## [TASK BRIEF]
When you reach the line containing "ATOM 120 C CA" in the records below, start copying exactly, and stop once you have copied the line containing "ATOM 148 C C".

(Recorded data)
^^^^^^^^
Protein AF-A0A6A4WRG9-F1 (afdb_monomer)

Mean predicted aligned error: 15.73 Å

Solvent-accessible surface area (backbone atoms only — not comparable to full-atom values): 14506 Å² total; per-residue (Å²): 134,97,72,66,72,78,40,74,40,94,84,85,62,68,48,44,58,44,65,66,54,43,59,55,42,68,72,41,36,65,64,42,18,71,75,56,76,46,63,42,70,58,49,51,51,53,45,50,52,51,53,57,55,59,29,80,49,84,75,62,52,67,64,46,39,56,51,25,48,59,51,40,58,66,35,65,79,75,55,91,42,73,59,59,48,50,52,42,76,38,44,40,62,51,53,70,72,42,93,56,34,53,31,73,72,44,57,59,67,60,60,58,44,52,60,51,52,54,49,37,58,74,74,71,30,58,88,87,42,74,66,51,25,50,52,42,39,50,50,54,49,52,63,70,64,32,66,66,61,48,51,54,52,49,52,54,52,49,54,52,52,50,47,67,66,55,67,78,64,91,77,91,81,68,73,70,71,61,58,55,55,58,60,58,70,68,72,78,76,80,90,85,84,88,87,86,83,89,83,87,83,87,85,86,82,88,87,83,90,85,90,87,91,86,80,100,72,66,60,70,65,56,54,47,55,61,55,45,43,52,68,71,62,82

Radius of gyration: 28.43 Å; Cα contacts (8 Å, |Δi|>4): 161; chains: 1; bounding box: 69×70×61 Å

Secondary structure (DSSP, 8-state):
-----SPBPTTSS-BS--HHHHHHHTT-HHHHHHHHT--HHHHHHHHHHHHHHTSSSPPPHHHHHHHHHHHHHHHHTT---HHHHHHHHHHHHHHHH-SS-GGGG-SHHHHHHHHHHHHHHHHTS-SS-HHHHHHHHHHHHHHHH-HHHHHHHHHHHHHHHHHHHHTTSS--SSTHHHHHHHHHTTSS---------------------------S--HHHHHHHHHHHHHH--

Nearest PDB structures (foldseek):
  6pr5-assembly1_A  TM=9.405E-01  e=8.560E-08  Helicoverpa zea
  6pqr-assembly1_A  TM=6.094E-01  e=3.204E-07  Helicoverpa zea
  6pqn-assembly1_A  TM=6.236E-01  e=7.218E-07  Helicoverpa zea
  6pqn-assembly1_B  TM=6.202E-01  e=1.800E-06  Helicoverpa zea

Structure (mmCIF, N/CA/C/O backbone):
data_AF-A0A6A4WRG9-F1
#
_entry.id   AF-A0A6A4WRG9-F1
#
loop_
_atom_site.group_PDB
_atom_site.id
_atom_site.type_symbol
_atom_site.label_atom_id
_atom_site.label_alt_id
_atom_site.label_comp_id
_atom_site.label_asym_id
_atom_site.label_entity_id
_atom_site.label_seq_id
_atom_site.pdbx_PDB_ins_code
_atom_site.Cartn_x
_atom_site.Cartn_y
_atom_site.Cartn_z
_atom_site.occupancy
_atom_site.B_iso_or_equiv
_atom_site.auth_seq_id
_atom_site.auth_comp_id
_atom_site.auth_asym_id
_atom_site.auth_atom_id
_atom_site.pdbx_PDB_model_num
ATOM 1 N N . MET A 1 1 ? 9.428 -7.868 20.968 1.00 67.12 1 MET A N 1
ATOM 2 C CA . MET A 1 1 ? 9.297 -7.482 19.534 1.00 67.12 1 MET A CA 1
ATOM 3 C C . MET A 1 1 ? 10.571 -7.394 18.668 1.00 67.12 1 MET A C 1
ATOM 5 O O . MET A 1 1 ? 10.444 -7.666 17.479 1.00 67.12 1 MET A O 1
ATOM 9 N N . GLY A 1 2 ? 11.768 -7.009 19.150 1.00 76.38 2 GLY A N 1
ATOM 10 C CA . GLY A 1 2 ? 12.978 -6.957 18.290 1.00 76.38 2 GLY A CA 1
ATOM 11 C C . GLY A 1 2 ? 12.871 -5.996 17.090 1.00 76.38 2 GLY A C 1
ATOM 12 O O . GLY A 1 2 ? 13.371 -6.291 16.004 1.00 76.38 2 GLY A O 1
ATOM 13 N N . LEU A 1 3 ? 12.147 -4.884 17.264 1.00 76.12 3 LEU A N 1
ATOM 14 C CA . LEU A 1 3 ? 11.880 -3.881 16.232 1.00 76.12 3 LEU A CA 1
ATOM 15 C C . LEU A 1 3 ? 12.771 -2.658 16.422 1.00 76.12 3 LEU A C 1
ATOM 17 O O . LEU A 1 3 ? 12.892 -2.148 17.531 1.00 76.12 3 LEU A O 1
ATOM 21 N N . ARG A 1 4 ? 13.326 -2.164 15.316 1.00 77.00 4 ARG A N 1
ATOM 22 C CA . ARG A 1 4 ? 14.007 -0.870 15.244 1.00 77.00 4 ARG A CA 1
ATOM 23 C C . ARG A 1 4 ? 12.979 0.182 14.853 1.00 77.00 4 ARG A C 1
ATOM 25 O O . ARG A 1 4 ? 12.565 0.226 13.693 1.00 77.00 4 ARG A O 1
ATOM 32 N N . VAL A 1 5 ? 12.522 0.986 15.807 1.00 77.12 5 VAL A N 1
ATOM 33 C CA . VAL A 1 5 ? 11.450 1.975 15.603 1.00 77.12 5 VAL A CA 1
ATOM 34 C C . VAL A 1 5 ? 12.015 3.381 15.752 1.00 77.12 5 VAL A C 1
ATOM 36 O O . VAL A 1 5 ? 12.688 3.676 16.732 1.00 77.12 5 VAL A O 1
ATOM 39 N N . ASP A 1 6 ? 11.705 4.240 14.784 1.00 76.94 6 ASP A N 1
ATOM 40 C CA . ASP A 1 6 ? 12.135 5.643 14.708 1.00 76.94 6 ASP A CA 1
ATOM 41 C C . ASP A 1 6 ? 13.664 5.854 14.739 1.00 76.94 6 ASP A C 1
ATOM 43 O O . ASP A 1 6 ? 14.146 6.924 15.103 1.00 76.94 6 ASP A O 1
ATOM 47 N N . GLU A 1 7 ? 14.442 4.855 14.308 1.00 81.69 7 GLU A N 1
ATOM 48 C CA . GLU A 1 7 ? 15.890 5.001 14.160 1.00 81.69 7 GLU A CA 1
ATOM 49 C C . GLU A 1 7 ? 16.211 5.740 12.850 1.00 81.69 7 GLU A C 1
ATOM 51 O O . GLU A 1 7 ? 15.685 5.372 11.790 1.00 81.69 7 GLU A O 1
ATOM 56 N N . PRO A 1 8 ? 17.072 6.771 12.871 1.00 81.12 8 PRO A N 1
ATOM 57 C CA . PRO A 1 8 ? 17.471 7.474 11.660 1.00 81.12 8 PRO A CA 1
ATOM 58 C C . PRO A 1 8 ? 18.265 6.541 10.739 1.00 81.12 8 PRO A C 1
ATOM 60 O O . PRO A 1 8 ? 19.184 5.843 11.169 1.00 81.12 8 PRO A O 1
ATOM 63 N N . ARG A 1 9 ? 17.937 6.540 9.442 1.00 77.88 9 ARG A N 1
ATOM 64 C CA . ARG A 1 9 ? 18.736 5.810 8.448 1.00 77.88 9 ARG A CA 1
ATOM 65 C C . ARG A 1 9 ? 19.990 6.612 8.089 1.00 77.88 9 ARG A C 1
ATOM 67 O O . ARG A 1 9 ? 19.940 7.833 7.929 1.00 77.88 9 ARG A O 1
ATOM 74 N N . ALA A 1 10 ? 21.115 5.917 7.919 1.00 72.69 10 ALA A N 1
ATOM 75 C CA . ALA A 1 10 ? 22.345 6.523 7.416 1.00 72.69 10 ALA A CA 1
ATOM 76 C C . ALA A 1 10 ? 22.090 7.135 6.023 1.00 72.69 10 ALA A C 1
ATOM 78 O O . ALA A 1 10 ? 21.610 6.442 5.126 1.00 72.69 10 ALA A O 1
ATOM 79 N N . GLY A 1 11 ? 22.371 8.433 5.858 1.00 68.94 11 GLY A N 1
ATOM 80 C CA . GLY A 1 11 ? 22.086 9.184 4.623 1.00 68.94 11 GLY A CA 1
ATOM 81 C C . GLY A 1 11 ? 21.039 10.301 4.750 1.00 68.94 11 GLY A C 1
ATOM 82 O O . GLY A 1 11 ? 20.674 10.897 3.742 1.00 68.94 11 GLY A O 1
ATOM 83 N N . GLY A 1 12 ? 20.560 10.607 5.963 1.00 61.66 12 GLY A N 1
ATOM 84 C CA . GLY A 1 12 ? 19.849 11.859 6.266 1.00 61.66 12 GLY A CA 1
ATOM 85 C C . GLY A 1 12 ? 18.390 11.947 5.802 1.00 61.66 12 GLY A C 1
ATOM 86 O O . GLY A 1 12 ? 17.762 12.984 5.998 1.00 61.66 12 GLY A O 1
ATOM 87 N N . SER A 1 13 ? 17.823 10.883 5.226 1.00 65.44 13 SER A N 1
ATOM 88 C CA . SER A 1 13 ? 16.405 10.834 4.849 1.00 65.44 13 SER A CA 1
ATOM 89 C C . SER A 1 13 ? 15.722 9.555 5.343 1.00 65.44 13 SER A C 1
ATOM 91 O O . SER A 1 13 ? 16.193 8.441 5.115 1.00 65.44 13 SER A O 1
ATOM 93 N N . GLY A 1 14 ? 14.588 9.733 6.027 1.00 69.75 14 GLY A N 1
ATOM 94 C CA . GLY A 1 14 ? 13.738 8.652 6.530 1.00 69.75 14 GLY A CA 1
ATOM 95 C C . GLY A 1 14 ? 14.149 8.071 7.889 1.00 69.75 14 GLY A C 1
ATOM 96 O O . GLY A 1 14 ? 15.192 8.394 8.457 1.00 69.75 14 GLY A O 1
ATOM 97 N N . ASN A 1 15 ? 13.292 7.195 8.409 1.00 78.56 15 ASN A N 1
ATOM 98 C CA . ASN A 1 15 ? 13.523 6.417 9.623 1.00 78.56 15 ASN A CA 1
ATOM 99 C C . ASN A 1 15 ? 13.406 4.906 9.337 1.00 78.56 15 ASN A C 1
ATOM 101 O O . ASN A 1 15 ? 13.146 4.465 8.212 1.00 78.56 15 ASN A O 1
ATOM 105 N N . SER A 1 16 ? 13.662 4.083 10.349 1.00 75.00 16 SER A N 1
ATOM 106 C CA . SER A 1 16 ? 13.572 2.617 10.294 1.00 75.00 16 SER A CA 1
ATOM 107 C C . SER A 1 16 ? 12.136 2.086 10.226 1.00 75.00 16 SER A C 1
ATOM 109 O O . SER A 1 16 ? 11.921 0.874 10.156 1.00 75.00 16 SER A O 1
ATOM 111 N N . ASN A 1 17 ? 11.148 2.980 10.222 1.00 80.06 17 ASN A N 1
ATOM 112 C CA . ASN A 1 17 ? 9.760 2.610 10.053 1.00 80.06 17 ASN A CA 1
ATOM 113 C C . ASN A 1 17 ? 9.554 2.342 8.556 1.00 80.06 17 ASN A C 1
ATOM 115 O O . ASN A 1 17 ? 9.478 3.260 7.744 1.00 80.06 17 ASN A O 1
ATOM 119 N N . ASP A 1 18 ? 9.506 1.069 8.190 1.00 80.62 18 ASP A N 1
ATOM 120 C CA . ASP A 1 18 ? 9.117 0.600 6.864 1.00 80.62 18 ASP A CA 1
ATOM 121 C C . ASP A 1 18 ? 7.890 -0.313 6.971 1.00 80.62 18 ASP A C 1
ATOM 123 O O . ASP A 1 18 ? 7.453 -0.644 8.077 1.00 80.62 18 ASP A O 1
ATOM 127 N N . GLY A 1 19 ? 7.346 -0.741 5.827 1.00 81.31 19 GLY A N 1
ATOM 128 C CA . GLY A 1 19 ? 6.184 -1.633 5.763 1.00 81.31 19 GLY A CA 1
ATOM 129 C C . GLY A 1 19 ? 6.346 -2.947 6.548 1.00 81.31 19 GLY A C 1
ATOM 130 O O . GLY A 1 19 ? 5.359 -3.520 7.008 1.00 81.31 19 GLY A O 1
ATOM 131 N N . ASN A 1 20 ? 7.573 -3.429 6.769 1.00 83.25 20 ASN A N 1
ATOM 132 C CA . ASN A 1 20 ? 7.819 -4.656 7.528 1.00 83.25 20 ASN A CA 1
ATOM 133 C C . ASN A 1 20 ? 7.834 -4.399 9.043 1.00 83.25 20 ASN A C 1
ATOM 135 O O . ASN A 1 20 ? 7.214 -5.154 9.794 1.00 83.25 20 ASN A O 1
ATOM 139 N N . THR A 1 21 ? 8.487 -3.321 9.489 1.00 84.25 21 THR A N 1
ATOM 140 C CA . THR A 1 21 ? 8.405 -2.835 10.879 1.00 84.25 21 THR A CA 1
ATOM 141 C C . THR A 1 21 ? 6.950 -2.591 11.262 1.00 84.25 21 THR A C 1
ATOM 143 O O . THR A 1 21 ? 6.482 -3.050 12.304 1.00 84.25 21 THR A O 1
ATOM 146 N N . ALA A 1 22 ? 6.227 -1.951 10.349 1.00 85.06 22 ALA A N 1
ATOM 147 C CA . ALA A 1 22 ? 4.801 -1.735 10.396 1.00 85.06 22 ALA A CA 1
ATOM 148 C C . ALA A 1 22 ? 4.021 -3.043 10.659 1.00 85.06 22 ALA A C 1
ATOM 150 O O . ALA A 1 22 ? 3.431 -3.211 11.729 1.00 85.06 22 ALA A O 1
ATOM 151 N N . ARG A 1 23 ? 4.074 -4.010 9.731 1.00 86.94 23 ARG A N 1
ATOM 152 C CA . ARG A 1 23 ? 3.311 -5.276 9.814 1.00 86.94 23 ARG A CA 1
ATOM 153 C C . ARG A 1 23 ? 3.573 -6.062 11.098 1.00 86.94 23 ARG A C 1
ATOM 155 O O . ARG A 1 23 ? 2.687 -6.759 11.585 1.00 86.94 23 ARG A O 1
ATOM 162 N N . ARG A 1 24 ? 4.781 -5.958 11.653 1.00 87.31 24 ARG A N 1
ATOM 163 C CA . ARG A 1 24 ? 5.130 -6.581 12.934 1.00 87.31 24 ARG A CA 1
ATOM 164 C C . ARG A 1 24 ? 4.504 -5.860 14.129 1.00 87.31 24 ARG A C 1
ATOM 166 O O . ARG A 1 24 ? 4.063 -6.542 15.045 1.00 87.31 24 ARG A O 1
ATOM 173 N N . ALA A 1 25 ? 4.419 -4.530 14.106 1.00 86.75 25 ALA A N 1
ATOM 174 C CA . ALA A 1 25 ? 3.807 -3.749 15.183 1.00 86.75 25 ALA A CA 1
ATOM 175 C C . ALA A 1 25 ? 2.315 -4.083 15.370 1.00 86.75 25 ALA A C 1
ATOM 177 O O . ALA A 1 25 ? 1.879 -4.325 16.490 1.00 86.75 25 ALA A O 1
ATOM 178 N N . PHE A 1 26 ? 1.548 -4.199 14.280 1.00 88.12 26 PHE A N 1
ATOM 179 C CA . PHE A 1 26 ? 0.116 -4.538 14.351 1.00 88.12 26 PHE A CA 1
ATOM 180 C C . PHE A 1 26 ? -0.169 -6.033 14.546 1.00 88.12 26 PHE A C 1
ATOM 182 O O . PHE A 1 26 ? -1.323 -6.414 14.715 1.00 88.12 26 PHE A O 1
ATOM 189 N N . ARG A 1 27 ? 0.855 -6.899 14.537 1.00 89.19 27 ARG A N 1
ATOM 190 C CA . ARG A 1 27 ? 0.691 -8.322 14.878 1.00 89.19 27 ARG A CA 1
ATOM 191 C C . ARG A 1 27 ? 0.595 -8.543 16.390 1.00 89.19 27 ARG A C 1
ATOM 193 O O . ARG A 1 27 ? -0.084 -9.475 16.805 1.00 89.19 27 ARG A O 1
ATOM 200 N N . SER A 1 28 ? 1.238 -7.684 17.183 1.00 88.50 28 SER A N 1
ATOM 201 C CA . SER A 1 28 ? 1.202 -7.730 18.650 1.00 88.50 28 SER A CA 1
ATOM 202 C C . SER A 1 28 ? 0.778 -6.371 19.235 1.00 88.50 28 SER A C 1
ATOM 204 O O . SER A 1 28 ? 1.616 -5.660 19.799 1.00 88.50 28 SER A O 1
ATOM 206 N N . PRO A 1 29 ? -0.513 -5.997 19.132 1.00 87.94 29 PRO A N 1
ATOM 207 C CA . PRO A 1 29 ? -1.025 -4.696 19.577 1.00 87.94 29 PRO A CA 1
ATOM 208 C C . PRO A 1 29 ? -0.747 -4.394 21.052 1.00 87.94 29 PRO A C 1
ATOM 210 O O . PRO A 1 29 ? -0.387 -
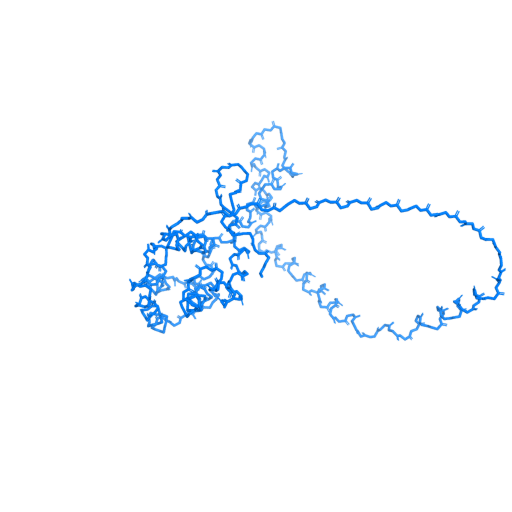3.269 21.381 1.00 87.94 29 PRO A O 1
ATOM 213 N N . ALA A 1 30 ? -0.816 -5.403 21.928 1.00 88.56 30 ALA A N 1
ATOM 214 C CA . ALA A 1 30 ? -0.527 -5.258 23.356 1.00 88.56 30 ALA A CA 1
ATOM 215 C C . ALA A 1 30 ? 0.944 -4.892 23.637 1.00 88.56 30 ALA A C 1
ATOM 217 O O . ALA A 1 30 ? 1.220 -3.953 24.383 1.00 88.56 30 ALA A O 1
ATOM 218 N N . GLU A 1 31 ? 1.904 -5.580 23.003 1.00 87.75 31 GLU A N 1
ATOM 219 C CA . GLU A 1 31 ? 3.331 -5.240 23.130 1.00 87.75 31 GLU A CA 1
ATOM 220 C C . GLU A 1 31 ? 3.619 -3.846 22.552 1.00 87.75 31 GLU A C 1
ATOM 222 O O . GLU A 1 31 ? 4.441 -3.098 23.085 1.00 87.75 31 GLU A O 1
^^^^^^^^
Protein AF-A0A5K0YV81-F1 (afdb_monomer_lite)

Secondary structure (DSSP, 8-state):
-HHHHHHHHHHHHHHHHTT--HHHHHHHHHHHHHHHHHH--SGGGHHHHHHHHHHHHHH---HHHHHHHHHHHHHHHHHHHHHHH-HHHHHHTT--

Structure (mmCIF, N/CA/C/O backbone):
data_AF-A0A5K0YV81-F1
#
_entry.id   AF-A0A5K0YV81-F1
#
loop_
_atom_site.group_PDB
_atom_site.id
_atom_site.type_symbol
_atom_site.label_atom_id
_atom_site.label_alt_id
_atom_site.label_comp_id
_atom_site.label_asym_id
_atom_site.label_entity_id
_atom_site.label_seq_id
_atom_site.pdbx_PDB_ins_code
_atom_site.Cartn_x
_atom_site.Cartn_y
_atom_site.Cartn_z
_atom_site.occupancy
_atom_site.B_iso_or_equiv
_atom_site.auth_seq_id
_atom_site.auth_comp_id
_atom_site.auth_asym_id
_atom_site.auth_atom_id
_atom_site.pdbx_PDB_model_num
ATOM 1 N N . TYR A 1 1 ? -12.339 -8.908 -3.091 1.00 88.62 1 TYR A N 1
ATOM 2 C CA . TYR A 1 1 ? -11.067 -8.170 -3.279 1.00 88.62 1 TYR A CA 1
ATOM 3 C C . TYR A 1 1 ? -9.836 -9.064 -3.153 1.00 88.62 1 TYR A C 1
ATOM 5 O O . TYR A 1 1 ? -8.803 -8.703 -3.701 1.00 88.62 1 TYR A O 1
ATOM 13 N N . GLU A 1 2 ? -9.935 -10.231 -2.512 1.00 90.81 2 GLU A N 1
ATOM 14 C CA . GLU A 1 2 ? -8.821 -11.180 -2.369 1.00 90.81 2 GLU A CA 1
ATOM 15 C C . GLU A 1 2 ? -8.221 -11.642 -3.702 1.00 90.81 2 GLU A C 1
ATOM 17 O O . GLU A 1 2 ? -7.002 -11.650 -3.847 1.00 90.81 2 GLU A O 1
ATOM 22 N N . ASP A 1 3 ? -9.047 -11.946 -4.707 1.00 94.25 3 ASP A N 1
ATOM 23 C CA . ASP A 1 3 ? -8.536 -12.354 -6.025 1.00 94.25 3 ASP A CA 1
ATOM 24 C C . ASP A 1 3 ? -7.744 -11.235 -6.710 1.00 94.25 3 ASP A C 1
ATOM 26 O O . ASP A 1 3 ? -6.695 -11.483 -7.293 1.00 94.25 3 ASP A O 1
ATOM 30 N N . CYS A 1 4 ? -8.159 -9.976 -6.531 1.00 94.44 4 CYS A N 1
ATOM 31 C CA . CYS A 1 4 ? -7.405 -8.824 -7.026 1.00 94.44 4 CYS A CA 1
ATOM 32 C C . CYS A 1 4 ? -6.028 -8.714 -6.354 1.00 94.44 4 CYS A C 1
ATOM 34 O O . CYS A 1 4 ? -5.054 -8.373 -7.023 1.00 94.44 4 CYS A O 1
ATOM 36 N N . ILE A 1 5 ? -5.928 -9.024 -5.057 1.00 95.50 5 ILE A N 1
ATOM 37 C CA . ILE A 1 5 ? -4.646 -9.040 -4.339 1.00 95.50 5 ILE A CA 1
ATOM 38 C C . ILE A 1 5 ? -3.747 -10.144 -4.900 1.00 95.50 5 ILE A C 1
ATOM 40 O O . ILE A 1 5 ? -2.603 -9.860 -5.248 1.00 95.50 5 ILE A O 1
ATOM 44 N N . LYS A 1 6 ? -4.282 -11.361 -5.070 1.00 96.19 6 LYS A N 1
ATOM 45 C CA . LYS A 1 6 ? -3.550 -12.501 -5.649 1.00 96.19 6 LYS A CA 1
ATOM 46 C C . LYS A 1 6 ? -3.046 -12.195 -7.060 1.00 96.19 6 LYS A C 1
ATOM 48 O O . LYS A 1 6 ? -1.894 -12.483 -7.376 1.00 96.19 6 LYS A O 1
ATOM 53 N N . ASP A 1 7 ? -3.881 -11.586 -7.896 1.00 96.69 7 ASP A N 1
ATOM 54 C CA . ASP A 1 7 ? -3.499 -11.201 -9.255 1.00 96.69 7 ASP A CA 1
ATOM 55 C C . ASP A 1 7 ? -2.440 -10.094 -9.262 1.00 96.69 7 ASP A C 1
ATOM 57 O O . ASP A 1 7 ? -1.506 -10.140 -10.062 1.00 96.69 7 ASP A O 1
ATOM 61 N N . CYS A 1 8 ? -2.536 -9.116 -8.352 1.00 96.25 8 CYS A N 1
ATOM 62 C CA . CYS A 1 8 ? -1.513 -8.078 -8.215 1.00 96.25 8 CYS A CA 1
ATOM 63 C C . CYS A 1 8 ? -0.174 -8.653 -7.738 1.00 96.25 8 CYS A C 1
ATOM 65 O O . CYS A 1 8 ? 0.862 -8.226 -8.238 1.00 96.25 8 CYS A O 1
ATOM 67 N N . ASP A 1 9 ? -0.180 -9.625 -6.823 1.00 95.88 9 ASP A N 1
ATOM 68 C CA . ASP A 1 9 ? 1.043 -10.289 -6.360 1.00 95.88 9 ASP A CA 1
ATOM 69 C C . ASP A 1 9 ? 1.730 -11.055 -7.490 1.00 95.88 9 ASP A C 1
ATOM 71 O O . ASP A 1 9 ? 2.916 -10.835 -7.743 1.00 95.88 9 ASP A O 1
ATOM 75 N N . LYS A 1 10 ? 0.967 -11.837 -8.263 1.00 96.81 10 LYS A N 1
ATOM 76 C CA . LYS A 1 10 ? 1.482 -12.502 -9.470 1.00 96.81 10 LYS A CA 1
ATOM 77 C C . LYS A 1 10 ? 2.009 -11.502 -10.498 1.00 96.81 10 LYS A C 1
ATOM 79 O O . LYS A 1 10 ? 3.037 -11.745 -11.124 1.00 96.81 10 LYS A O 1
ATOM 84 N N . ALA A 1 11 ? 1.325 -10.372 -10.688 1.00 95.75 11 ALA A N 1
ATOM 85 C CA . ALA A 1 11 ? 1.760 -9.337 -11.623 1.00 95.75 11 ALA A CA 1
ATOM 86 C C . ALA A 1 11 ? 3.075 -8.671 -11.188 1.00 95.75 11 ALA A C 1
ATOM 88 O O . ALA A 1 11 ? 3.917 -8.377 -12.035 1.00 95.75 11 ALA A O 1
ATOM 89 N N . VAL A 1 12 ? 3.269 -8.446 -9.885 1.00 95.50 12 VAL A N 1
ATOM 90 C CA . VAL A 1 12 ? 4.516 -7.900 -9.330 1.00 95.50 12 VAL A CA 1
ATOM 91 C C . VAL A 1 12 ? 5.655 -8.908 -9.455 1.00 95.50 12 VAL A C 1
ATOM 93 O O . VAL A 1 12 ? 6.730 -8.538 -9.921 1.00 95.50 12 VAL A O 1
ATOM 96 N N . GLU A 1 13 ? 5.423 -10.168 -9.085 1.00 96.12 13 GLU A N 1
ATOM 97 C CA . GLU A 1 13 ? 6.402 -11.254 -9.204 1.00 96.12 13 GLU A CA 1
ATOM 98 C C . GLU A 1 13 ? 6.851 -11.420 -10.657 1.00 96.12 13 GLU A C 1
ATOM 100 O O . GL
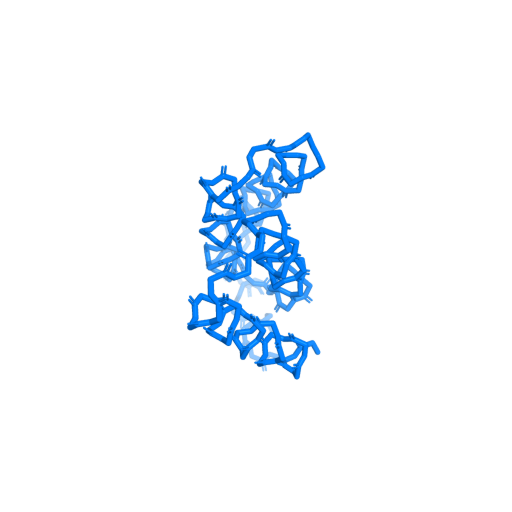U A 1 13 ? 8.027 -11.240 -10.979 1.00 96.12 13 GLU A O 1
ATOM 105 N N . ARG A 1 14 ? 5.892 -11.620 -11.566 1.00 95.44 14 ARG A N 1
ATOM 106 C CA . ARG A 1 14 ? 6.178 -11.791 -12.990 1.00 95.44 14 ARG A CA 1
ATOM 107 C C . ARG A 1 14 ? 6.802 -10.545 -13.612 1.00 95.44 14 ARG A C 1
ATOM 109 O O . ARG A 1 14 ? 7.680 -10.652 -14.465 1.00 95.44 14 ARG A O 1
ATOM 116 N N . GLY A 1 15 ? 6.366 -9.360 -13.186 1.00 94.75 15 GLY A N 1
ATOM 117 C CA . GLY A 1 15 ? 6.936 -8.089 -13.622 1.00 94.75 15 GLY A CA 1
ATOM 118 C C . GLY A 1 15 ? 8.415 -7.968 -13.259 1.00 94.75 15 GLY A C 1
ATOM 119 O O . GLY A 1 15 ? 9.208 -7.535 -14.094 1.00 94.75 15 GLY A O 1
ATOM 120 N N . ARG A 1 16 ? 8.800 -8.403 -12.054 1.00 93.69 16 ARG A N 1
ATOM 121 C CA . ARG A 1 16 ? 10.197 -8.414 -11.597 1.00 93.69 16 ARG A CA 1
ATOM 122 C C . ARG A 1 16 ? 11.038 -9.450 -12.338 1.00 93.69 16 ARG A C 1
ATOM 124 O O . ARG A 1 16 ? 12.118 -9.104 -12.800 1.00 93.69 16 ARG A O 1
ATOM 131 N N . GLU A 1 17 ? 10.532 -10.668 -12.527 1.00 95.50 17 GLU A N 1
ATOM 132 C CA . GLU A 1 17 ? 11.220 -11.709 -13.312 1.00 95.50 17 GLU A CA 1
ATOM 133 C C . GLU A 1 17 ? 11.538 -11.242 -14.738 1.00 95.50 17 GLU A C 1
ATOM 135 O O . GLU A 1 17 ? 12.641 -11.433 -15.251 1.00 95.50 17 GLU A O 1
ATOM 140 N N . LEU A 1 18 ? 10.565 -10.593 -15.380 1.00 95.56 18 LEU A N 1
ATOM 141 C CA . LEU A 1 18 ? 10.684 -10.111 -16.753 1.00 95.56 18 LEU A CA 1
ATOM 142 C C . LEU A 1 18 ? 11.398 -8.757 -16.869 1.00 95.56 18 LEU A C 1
^^^^^^^^
## [WRITTEN RESPONSE]
ATOM 120 C CA . ASP A 1 18 ? 9.117 0.600 6.864 1.00 80.62 18 ASP A CA 1
ATOM 121 C C . ASP A 1 18 ? 7.890 -0.313 6.971 1.00 80.62 18 ASP A C 1
ATOM 123 O O . ASP A 1 18 ? 7.453 -0.644 8.077 1.00 80.62 18 ASP A O 1
ATOM 127 N N . GLY A 1 19 ? 7.346 -0.741 5.827 1.00 81.31 19 GLY A N 1
ATOM 128 C CA . GLY A 1 19 ? 6.184 -1.633 5.763 1.00 81.31 19 GLY A CA 1
ATOM 129 C C . GLY A 1 19 ? 6.346 -2.947 6.548 1.00 81.31 19 GLY A C 1
ATOM 130 O O . GLY A 1 19 ? 5.359 -3.520 7.008 1.00 81.31 19 GLY A O 1
ATOM 131 N N . ASN A 1 20 ? 7.573 -3.429 6.769 1.00 83.25 20 ASN A N 1
ATOM 132 C CA . ASN A 1 20 ? 7.819 -4.656 7.528 1.00 83.25 20 ASN A CA 1
ATOM 133 C C . ASN A 1 20 ? 7.834 -4.399 9.043 1.00 83.25 20 ASN A C 1
ATOM 135 O O . ASN A 1 20 ? 7.214 -5.154 9.794 1.00 83.25 20 ASN A O 1
ATOM 139 N N . THR A 1 21 ? 8.487 -3.321 9.489 1.00 84.25 21 THR A N 1
ATOM 140 C CA . THR A 1 21 ? 8.405 -2.835 10.879 1.00 84.25 21 THR A CA 1
ATOM 141 C C . THR A 1 21 ? 6.950 -2.591 11.262 1.00 84.25 21 THR A C 1
ATOM 143 O O . THR A 1 21 ? 6.482 -3.050 12.304 1.00 84.25 21 THR A O 1
ATOM 146 N N . ALA A 1 22 ? 6.227 -1.951 10.349 1.00 85.06 22 ALA A N 1
ATOM 147 C CA . ALA A 1 22 ? 4.801 -1.735 10.396 1.00 85.06 22 ALA A CA 1
ATOM 148 C C . ALA A 1 22 ? 4.021 -3.043 10.659 1.00 85.06 22 ALA A C 1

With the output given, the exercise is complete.